# What to work on:
Lift out, unaltered, the lines of the material below between the line holding "ATOM 103 N N" and the line holding "ATOM 118 O O", counting both.

# Task input:
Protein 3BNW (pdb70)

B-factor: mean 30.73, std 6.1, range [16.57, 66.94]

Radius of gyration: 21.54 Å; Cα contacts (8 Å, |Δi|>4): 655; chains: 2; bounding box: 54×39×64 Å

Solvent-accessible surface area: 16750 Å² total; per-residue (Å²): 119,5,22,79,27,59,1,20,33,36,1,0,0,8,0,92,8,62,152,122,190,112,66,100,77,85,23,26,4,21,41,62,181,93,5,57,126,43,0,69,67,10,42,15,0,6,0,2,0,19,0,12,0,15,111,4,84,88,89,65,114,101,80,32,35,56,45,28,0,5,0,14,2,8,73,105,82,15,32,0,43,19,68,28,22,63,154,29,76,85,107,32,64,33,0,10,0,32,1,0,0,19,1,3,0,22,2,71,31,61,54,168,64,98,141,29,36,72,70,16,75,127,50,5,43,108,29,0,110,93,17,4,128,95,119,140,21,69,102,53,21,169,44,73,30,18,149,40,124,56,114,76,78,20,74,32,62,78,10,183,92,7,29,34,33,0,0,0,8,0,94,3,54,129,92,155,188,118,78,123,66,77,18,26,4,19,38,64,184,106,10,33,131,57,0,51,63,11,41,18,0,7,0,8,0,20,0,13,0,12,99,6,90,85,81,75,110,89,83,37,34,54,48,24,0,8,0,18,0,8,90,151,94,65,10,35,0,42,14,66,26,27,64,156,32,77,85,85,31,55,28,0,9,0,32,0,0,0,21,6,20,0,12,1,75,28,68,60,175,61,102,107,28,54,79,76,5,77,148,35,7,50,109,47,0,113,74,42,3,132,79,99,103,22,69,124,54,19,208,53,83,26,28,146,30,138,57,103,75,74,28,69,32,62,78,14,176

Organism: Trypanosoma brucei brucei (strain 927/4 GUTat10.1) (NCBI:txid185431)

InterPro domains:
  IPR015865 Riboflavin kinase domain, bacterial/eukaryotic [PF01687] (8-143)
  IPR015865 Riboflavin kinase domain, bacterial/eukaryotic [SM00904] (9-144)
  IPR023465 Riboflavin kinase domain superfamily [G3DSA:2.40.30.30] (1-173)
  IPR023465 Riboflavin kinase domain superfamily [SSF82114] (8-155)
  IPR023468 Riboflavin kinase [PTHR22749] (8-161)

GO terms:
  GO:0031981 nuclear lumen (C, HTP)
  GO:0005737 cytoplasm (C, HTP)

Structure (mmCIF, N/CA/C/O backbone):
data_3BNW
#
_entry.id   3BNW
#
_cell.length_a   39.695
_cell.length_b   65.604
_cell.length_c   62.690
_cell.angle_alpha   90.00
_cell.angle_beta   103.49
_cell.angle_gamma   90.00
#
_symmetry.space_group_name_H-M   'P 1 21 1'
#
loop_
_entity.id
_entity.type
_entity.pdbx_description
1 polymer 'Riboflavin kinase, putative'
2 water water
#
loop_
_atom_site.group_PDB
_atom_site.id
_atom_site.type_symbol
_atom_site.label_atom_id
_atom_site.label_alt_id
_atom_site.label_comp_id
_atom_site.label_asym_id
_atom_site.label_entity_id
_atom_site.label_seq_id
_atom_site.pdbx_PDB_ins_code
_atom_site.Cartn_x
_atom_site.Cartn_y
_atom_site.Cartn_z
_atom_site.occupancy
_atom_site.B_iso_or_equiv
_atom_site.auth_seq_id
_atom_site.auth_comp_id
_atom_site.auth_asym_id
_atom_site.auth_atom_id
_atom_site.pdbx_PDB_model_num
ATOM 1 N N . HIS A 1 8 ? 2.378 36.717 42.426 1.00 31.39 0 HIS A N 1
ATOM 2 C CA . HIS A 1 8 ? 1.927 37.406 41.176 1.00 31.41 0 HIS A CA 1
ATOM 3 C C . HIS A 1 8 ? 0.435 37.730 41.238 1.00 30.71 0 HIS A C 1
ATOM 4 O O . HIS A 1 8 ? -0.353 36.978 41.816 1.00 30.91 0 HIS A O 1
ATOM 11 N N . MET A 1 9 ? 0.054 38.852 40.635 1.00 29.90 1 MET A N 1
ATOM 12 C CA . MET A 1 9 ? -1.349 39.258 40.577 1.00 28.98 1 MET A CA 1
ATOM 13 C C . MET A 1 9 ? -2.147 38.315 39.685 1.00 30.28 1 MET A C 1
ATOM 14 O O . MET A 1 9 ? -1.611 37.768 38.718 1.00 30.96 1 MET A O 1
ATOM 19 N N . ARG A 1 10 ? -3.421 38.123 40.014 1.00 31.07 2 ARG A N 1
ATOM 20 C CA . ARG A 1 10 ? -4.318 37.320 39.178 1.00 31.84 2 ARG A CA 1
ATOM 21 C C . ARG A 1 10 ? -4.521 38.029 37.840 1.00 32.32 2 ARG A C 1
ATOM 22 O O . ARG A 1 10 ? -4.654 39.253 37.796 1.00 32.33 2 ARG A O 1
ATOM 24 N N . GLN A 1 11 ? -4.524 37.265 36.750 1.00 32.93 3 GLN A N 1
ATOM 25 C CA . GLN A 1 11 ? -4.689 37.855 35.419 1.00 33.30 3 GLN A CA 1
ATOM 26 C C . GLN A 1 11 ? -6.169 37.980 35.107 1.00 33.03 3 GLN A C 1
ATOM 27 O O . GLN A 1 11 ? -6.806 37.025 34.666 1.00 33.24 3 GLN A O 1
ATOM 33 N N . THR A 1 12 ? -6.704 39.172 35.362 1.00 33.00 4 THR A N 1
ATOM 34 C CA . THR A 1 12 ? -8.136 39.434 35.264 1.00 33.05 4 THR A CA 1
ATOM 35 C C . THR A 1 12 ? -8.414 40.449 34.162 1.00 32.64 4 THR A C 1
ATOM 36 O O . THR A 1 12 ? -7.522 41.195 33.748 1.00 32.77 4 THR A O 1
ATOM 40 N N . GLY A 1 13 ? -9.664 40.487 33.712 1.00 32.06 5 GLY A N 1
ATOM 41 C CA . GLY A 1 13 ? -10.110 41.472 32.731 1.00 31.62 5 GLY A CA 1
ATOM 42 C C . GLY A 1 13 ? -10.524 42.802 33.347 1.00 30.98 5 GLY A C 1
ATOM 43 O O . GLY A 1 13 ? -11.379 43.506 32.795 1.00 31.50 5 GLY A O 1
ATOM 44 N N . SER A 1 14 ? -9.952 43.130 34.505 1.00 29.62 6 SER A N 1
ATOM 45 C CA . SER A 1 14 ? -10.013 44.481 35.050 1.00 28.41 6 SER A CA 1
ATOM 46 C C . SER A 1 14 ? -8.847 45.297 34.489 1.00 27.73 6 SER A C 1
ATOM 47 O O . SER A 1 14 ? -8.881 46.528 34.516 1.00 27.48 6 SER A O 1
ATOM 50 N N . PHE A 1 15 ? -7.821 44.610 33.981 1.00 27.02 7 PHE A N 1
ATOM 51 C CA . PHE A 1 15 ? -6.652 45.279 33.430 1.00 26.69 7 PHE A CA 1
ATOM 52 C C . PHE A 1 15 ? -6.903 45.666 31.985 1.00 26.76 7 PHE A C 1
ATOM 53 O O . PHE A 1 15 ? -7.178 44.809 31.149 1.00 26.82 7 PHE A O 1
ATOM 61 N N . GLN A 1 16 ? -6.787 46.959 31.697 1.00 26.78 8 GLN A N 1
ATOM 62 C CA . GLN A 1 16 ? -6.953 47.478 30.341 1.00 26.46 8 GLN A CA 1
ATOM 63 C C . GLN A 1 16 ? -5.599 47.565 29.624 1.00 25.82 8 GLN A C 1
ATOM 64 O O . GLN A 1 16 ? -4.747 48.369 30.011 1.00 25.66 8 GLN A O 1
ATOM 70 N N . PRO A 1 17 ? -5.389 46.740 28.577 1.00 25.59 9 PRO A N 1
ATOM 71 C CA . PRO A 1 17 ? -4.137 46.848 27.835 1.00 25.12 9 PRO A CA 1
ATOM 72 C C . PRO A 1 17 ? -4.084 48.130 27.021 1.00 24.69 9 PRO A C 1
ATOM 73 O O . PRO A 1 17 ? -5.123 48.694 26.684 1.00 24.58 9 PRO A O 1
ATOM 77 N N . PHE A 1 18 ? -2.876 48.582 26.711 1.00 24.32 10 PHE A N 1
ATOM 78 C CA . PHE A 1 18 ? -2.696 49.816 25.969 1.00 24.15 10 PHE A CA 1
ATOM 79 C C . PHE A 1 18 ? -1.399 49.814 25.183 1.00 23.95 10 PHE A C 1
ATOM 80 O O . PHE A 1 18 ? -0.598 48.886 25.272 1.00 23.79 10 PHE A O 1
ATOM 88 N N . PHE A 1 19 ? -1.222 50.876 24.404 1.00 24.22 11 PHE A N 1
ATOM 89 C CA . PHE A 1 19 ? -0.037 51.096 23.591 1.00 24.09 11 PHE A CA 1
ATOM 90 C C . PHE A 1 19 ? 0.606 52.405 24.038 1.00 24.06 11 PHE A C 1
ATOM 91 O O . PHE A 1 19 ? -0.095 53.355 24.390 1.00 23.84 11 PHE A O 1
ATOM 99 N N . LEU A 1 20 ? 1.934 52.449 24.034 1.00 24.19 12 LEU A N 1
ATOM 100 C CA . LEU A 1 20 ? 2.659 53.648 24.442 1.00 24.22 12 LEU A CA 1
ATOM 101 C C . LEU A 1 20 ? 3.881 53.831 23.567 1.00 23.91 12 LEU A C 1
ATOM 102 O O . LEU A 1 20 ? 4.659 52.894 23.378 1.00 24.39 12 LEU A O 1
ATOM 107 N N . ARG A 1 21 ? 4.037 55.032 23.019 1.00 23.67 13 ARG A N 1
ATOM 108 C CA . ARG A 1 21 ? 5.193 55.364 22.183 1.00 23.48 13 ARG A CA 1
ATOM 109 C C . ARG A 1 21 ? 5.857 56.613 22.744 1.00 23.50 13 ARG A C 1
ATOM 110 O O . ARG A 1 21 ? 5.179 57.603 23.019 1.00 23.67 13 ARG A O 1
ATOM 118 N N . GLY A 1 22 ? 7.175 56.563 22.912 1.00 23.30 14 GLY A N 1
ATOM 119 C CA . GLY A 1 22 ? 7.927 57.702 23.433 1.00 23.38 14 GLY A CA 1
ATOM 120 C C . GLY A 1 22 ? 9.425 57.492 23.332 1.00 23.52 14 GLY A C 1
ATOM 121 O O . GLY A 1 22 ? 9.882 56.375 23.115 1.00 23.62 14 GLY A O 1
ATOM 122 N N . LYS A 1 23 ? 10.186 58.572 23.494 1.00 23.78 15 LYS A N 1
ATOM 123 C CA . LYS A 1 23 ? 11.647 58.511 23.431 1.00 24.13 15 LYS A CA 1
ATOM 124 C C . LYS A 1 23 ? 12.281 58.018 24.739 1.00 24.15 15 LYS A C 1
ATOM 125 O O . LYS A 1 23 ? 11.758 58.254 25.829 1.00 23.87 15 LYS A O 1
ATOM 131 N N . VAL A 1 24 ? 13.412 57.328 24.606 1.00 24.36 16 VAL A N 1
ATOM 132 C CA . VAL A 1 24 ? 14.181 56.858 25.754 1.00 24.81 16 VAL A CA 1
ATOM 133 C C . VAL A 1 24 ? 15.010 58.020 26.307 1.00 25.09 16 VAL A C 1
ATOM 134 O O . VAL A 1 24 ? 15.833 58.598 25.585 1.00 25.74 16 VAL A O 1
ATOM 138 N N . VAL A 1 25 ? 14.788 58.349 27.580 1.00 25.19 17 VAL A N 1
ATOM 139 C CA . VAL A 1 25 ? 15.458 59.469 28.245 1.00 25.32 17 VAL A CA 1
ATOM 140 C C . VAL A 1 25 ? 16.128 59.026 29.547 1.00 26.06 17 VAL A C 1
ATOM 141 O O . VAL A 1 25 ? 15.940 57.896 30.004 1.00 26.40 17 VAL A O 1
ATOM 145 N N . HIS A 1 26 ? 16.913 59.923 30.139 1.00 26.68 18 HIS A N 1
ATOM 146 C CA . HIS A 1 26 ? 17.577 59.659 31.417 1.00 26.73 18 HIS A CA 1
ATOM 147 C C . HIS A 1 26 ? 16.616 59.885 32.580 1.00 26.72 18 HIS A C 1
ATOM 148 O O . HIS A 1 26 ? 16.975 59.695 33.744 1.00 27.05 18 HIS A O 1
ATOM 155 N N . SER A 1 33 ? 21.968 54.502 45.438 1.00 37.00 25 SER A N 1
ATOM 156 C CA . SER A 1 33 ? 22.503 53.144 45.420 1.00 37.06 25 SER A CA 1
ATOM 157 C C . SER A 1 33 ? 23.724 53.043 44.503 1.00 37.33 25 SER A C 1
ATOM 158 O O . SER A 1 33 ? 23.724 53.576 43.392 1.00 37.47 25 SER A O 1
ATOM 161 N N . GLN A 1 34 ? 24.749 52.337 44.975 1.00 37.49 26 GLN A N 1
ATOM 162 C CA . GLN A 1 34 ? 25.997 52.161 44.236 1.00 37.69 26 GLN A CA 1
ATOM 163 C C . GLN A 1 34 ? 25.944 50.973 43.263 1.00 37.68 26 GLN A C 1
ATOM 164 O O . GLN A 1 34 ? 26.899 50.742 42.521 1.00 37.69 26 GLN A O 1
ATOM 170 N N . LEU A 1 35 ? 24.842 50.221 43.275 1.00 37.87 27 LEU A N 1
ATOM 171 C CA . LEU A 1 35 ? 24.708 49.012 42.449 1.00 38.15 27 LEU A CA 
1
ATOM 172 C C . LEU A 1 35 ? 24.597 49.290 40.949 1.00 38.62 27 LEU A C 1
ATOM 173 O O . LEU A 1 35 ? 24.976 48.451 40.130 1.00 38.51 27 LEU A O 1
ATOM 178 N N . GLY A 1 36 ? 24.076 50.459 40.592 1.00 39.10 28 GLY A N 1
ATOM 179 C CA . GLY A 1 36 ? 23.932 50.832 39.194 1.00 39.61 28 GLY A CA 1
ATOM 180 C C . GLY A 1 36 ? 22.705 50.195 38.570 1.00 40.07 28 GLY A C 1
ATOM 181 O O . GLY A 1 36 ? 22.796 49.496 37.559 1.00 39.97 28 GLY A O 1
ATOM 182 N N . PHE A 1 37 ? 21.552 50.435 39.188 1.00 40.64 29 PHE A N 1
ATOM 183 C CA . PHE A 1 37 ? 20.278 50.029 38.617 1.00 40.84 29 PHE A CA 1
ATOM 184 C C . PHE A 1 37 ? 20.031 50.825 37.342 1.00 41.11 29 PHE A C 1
---
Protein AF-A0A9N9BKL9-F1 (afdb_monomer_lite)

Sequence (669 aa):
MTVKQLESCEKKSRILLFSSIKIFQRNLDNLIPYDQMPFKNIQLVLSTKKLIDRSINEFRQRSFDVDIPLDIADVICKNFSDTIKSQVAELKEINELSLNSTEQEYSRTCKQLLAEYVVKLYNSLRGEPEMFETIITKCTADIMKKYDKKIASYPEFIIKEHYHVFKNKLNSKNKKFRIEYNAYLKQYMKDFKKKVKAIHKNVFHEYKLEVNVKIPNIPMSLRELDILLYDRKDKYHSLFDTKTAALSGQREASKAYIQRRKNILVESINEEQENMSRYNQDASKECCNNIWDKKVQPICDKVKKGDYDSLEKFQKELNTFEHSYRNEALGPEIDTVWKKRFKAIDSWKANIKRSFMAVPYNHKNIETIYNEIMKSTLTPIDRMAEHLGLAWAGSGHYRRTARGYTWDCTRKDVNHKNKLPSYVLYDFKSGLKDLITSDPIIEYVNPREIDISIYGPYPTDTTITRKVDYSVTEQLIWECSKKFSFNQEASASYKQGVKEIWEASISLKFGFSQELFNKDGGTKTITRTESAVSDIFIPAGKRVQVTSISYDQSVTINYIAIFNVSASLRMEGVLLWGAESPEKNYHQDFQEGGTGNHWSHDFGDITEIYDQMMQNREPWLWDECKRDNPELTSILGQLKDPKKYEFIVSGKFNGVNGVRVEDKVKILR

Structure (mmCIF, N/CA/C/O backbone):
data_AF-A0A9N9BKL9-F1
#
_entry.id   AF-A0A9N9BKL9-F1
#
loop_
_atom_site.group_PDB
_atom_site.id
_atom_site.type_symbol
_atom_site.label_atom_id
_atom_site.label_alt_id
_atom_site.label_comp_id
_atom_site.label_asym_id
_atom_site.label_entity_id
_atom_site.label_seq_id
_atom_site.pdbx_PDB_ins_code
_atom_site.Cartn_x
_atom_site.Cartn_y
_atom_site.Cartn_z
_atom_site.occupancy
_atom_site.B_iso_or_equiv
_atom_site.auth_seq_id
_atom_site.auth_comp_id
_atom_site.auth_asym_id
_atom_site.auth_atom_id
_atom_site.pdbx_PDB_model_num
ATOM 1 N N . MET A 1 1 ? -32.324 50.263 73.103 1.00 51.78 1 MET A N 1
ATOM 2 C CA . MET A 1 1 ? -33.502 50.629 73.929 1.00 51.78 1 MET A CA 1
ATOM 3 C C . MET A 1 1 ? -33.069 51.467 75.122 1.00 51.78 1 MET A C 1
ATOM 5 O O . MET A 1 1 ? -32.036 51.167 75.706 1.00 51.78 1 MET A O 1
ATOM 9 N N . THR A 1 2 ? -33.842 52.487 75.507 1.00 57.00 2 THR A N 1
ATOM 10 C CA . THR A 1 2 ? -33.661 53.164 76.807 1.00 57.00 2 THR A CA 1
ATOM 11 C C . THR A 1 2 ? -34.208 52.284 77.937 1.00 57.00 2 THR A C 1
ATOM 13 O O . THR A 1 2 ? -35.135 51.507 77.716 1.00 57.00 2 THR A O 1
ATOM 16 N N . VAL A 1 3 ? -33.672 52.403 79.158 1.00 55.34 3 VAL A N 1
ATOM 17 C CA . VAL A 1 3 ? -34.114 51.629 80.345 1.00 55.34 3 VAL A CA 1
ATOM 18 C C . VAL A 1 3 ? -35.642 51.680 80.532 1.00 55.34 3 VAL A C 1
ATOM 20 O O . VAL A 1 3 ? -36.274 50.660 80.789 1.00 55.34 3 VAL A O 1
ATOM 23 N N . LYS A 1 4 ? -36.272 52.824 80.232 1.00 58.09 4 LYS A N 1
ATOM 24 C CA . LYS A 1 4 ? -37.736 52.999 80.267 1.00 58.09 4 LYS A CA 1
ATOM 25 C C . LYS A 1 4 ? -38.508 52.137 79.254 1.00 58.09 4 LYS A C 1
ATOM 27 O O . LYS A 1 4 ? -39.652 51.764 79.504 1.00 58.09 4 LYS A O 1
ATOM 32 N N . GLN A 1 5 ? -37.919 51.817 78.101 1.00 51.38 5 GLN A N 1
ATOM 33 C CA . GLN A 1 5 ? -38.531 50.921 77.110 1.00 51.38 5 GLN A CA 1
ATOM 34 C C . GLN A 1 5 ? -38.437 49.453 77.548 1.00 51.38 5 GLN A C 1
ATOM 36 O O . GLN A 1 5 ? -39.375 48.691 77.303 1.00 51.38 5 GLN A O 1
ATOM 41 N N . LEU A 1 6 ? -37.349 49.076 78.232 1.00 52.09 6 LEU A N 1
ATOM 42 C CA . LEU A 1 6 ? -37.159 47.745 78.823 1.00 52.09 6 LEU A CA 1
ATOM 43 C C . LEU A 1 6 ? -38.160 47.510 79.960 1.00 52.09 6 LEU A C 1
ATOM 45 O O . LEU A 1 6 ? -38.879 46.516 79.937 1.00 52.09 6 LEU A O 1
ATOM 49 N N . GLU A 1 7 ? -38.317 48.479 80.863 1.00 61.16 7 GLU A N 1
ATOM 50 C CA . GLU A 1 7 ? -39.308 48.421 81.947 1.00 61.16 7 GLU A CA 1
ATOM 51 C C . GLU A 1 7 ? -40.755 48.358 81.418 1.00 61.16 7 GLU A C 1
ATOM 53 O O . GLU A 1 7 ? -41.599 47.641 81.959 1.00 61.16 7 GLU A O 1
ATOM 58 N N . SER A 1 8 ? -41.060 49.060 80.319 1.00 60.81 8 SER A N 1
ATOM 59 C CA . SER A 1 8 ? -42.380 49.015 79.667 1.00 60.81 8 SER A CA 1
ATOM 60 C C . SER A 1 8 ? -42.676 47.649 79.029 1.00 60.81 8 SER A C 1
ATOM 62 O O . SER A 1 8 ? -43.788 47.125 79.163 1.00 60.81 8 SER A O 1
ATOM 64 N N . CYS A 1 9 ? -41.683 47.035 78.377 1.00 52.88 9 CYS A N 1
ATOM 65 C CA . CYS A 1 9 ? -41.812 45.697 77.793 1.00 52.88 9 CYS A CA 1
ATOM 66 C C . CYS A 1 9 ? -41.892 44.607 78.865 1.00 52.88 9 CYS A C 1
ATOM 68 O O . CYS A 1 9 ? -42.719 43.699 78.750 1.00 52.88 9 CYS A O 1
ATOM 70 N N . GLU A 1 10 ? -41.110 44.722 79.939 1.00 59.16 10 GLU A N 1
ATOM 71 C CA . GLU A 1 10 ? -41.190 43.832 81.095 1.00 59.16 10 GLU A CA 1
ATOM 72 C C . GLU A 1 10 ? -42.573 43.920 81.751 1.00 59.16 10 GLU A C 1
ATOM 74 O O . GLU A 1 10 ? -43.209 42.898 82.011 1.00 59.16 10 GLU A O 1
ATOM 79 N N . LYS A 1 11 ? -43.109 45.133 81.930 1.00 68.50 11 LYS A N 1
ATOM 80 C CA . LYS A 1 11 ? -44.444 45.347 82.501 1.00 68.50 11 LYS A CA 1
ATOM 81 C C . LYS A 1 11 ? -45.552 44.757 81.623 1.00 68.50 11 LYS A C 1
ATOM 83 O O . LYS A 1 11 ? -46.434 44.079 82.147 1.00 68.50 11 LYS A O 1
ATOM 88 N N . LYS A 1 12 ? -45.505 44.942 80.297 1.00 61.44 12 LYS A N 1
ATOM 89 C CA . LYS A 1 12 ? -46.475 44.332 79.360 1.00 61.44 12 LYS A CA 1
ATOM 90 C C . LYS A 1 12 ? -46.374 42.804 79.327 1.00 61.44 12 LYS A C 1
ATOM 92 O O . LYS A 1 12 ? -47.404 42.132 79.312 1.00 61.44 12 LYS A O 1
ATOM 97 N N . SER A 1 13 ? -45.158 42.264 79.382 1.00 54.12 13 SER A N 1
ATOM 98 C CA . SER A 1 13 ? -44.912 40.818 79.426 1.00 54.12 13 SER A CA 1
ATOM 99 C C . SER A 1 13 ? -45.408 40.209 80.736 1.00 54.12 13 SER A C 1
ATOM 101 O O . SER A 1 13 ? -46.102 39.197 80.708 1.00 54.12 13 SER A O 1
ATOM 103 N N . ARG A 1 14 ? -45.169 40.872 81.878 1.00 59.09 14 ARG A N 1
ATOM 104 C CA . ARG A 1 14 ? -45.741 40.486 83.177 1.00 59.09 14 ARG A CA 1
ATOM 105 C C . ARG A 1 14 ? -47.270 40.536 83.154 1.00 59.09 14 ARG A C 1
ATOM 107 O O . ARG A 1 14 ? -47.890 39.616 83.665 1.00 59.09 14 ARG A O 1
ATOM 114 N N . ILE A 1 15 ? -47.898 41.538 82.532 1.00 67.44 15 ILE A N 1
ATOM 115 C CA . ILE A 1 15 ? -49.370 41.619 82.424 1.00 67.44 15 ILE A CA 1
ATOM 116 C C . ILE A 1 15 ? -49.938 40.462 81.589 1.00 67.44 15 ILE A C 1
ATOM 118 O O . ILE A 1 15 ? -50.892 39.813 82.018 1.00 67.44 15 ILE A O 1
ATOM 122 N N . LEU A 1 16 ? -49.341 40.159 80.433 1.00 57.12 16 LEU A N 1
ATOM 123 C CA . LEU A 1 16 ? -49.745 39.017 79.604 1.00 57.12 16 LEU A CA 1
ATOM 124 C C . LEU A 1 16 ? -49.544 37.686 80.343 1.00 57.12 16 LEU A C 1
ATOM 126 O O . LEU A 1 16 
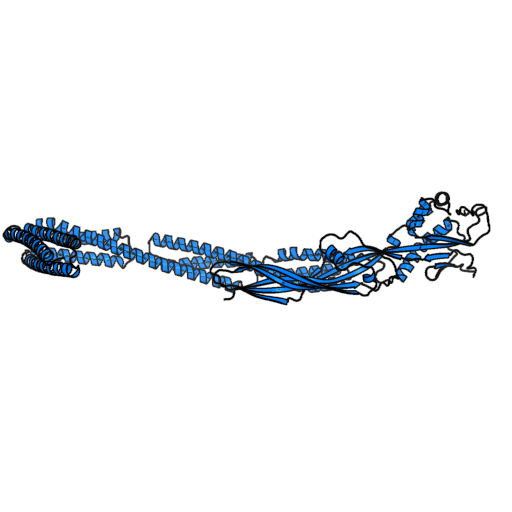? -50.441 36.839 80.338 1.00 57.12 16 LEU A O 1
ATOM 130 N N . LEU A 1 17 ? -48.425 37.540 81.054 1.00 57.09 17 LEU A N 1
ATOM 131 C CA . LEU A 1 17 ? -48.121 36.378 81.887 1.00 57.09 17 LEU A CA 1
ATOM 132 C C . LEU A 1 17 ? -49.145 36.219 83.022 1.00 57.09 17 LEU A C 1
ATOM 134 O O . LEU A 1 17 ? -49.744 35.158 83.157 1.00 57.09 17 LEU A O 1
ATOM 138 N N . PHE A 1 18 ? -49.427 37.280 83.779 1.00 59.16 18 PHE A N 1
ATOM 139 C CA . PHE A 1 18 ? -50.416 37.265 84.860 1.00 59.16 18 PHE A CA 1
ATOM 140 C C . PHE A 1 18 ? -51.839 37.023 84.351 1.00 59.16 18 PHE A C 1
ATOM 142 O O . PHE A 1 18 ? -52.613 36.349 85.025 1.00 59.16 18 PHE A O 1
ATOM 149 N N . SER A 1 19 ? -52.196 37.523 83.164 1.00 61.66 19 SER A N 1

# Exercise output:
ATOM 103 N N . ARG A 1 14 ? -45.169 40.872 81.878 1.00 59.09 14 ARG A N 1
ATOM 104 C CA . ARG A 1 14 ? -45.741 40.486 83.177 1.00 59.09 14 ARG A CA 1
ATOM 105 C C . ARG A 1 14 ? -47.270 40.536 83.154 1.00 59.09 14 ARG A C 1
ATOM 107 O O . ARG A 1 14 ? -47.890 39.616 83.665 1.00 59.09 14 ARG A O 1
ATOM 114 N N . ILE A 1 15 ? -47.898 41.538 82.532 1.00 67.44 15 ILE A N 1
ATOM 115 C CA . ILE A 1 15 ? -49.370 41.619 82.424 1.00 67.44 15 ILE A CA 1
ATOM 116 C C . ILE A 1 15 ? -49.938 40.462 81.589 1.00 67.44 15 ILE A C 1
ATOM 118 O O . ILE A 1 15 ? -50.892 39.813 82.018 1.00 67.44 15 ILE A O 1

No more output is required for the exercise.